(Recorded data)
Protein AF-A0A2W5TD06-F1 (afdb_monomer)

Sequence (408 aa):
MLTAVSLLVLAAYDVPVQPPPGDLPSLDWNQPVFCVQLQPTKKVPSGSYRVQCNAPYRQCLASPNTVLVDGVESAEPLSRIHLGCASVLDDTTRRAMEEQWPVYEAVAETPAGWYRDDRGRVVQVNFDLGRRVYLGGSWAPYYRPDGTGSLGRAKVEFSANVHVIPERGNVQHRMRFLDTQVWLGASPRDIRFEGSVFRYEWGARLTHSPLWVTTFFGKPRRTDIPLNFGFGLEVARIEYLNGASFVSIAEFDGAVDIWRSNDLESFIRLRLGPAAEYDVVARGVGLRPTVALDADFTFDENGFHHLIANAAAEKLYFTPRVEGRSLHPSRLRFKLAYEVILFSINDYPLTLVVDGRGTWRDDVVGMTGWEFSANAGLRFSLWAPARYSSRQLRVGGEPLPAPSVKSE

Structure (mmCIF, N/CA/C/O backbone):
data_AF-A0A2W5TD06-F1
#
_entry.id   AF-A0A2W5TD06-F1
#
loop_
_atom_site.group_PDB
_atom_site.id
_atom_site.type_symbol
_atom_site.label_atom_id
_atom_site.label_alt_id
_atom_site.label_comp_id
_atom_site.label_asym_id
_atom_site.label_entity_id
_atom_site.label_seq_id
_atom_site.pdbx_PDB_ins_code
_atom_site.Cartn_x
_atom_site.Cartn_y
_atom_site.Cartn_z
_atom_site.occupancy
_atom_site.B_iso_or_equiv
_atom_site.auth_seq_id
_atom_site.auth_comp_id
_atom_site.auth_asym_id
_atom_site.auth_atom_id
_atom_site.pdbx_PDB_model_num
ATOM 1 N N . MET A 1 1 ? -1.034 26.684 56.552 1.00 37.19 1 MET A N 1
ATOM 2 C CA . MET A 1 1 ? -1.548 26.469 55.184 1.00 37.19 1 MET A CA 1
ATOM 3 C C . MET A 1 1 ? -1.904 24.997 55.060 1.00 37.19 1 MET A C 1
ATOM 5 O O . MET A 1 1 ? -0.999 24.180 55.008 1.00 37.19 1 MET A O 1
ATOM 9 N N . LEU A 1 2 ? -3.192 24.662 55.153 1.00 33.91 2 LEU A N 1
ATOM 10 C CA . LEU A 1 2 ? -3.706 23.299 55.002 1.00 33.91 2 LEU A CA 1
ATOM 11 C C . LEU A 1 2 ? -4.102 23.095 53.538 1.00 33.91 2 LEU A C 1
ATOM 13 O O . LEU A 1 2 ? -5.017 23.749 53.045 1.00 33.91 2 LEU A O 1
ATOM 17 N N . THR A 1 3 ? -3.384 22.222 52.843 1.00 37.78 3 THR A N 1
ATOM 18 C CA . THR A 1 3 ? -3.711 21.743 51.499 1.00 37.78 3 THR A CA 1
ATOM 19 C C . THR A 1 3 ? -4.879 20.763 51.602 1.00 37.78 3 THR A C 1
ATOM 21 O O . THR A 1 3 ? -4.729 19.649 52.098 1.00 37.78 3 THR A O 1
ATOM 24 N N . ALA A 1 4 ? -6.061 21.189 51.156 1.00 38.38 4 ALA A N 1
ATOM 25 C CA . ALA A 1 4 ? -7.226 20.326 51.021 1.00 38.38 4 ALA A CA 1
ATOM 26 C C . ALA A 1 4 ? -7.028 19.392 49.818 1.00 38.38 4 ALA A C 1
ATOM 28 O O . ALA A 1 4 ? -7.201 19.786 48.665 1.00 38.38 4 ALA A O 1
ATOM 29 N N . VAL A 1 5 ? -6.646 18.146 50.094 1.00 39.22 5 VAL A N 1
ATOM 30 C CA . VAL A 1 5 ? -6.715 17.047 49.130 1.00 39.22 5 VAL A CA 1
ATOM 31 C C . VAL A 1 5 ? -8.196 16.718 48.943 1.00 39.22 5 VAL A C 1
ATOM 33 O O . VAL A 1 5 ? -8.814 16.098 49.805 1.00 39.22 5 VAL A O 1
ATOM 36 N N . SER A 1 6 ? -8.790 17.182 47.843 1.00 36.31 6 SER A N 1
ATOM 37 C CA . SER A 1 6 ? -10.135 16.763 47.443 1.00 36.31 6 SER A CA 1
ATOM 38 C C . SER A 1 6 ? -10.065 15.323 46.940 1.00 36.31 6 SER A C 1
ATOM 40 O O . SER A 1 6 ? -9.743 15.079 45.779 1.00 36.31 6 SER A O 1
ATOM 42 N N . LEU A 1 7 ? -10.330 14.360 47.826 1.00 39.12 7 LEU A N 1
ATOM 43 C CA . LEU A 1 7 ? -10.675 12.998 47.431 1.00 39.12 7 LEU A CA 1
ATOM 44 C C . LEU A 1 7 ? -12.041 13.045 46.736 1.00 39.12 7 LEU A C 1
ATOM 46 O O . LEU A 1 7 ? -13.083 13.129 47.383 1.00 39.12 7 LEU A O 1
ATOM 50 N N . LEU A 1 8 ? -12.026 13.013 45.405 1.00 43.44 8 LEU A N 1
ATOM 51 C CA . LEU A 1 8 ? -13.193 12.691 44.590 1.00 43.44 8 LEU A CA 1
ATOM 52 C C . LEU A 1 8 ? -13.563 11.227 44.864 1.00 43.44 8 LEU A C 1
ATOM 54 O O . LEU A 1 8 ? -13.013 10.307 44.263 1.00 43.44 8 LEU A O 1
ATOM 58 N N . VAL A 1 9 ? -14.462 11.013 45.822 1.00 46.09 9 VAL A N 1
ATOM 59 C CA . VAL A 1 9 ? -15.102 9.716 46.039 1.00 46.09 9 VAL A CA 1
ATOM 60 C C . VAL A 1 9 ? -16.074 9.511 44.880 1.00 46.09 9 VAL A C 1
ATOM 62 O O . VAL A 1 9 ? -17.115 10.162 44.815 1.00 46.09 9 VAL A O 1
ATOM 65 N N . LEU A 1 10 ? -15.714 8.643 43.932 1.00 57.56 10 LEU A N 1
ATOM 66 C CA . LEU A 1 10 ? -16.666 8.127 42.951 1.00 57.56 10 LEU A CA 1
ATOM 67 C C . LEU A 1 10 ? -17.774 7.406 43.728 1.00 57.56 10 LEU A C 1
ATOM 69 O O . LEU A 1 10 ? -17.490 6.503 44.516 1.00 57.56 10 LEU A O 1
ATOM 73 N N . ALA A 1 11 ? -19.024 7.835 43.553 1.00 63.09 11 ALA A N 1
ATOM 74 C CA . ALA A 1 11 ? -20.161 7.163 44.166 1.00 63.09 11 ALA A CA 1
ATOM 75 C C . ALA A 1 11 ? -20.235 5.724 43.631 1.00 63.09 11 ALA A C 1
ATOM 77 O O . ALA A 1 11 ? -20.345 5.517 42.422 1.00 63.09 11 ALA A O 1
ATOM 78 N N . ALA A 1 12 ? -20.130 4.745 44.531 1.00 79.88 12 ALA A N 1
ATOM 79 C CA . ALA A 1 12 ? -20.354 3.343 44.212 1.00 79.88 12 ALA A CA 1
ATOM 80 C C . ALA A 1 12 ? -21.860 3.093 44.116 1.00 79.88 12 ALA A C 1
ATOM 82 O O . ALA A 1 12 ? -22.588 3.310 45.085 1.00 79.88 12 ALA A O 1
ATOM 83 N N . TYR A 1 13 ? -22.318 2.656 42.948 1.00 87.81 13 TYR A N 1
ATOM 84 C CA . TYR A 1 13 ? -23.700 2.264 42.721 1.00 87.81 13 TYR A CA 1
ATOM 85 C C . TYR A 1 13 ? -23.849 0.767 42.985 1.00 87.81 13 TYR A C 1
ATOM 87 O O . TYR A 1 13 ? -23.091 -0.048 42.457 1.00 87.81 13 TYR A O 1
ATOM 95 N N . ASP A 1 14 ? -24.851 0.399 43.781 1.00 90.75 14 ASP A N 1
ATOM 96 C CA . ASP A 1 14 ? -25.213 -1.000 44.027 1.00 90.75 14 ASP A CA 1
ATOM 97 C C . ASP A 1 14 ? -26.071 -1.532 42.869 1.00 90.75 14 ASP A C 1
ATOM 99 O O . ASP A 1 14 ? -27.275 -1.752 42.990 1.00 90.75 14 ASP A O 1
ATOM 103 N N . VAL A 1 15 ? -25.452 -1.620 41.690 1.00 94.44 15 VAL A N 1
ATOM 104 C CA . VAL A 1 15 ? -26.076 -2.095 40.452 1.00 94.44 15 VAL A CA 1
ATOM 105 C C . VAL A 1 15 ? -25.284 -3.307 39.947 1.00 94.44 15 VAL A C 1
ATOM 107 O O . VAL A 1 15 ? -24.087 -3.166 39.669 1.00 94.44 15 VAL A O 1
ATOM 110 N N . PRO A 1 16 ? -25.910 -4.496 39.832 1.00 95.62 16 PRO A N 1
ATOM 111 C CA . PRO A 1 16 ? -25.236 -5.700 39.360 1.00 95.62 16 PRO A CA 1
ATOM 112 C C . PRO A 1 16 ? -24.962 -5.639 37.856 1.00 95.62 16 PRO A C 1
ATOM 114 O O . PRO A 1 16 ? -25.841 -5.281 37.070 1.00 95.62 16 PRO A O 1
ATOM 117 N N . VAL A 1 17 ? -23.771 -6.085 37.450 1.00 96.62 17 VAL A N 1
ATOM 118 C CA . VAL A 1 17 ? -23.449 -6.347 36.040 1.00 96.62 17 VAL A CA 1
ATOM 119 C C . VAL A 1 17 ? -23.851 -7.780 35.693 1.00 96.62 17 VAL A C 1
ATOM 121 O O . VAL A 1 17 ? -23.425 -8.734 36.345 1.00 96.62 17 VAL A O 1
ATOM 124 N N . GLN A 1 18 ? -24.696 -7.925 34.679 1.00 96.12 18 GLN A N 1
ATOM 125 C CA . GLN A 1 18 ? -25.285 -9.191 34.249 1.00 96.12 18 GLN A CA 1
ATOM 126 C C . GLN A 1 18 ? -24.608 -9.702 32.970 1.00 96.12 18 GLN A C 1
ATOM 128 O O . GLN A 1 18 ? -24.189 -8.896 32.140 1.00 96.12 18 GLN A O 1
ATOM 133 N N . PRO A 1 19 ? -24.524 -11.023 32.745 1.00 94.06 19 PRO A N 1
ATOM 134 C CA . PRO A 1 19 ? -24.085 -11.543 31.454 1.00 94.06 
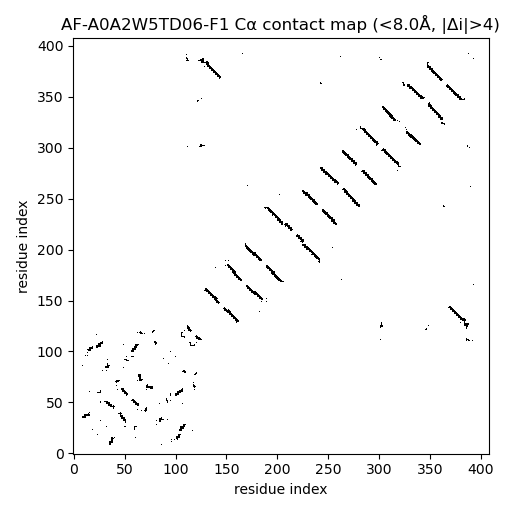19 PRO A CA 1
ATOM 135 C C . PRO A 1 19 ? -25.063 -11.118 30.341 1.00 94.06 19 PRO A C 1
ATOM 137 O O . PRO A 1 19 ? -26.268 -11.023 30.595 1.00 94.06 19 PRO A O 1
ATOM 140 N N . PRO A 1 20 ? -24.584 -10.864 29.111 1.00 91.69 20 PRO A N 1
ATOM 141 C CA . PRO A 1 20 ? -25.452 -10.488 28.003 1.00 91.69 20 PRO A CA 1
ATOM 142 C C . PRO A 1 20 ? -26.380 -11.655 27.613 1.00 91.69 20 PRO A C 1
ATOM 144 O O . PRO A 1 20 ? -26.000 -12.820 27.741 1.00 91.69 20 PRO A O 1
ATOM 147 N N . PRO A 1 21 ? -27.585 -11.375 27.083 1.00 84.00 21 PRO A N 1
ATOM 148 C CA . PRO A 1 21 ? -28.533 -12.405 26.643 1.00 84.00 21 PRO A CA 1
ATOM 149 C C . PRO A 1 21 ? -28.108 -13.154 25.361 1.00 84.00 21 PRO A C 1
ATOM 151 O O . PRO A 1 21 ? -28.796 -14.085 24.947 1.00 84.00 21 PRO A O 1
ATOM 154 N N . GLY A 1 22 ? -27.005 -12.756 24.723 1.00 88.75 22 GLY A N 1
ATOM 155 C CA . GLY A 1 22 ? -26.473 -13.345 23.494 1.00 88.75 22 GLY A CA 1
ATOM 156 C C . GLY A 1 22 ? -24.975 -13.080 23.361 1.00 88.75 22 GLY A C 1
ATOM 157 O O . GLY A 1 22 ? -24.257 -13.103 24.361 1.00 88.75 22 GLY A O 1
ATOM 158 N N . ASP A 1 23 ? -24.512 -12.808 22.139 1.00 88.25 23 ASP A N 1
ATOM 159 C CA . ASP A 1 23 ? -23.118 -12.427 21.894 1.00 88.25 23 ASP A CA 1
ATOM 160 C C . ASP A 1 23 ? -22.730 -11.186 22.705 1.00 88.25 23 ASP A C 1
ATOM 162 O O . ASP A 1 23 ? -23.552 -10.296 22.943 1.00 88.25 23 ASP A O 1
ATOM 166 N N . LEU A 1 24 ? -21.463 -11.129 23.120 1.00 89.62 24 LEU A N 1
ATOM 167 C CA . LEU A 1 24 ? -20.938 -10.036 23.931 1.00 89.62 24 LEU A CA 1
ATOM 168 C C . LEU A 1 24 ? -21.006 -8.718 23.131 1.00 89.62 24 LEU A C 1
ATOM 170 O O . LEU A 1 24 ? -20.304 -8.587 22.123 1.00 89.62 24 LEU A O 1
ATOM 174 N N . PRO A 1 25 ? -21.845 -7.744 23.535 1.00 93.81 25 PRO A N 1
ATOM 175 C CA . PRO A 1 25 ? -21.960 -6.476 22.826 1.00 93.81 25 PRO A CA 1
ATOM 176 C C . PRO A 1 25 ? -20.693 -5.636 23.020 1.00 93.81 25 PRO A C 1
ATOM 178 O O . PRO A 1 25 ? -19.911 -5.875 23.937 1.00 93.81 25 PRO A O 1
ATOM 181 N N . SER A 1 26 ? -20.498 -4.616 22.185 1.00 93.44 26 SER A N 1
ATOM 182 C CA . SER A 1 26 ? -19.386 -3.666 22.311 1.00 93.44 26 SER A CA 1
ATOM 183 C C . SER A 1 26 ? -19.906 -2.250 22.549 1.00 93.44 26 SER A C 1
ATOM 185 O O . SER A 1 26 ? -20.959 -1.879 22.024 1.00 93.44 26 SER A O 1
ATOM 187 N N . LEU A 1 27 ? -19.175 -1.474 23.353 1.00 95.00 27 LEU A N 1
ATOM 188 C CA . LEU A 1 27 ? -19.396 -0.036 23.496 1.00 95.00 27 LEU A CA 1
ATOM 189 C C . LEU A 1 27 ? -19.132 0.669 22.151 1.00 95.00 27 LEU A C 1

— Task directions —
Give again exactly, and only, the lines above starting at the one with "ATOM 151 O O" and ending at the one with "ATOM 167 C CA".

— Result of the task —
ATOM 151 O O . PRO A 1 21 ? -28.796 -14.085 24.947 1.00 84.00 21 PRO A O 1
ATOM 154 N N . GLY A 1 22 ? -27.005 -12.756 24.723 1.00 88.75 22 GLY A N 1
ATOM 155 C CA . GLY A 1 22 ? -26.473 -13.345 23.494 1.00 88.75 22 GLY A CA 1
ATOM 156 C C . GLY A 1 22 ? -24.975 -13.080 23.361 1.00 88.75 22 GLY A C 1
ATOM 157 O O . GLY A 1 22 ? -24.257 -13.103 24.361 1.00 88.75 22 GLY A O 1
ATOM 158 N N . ASP A 1 23 ? -24.512 -12.808 22.139 1.00 88.25 23 ASP A N 1
ATOM 159 C CA . ASP A 1 23 ? -23.118 -12.427 21.894 1.00 88.25 23 ASP A CA 1
ATOM 160 C C . ASP A 1 23 ? -22.730 -11.186 22.705 1.00 88.25 23 ASP A C 1
ATOM 162 O O . ASP A 1 23 ? -23.552 -10.296 22.943 1.00 88.25 23 ASP A O 1
ATOM 166 N N . LEU A 1 24 ? -21.463 -11.129 23.120 1.00 89.62 24 LEU A N 1
ATOM 167 C CA . LEU A 1 24 ? -20.938 -10.036 23.931 1.00 89.62 24 LEU A CA 1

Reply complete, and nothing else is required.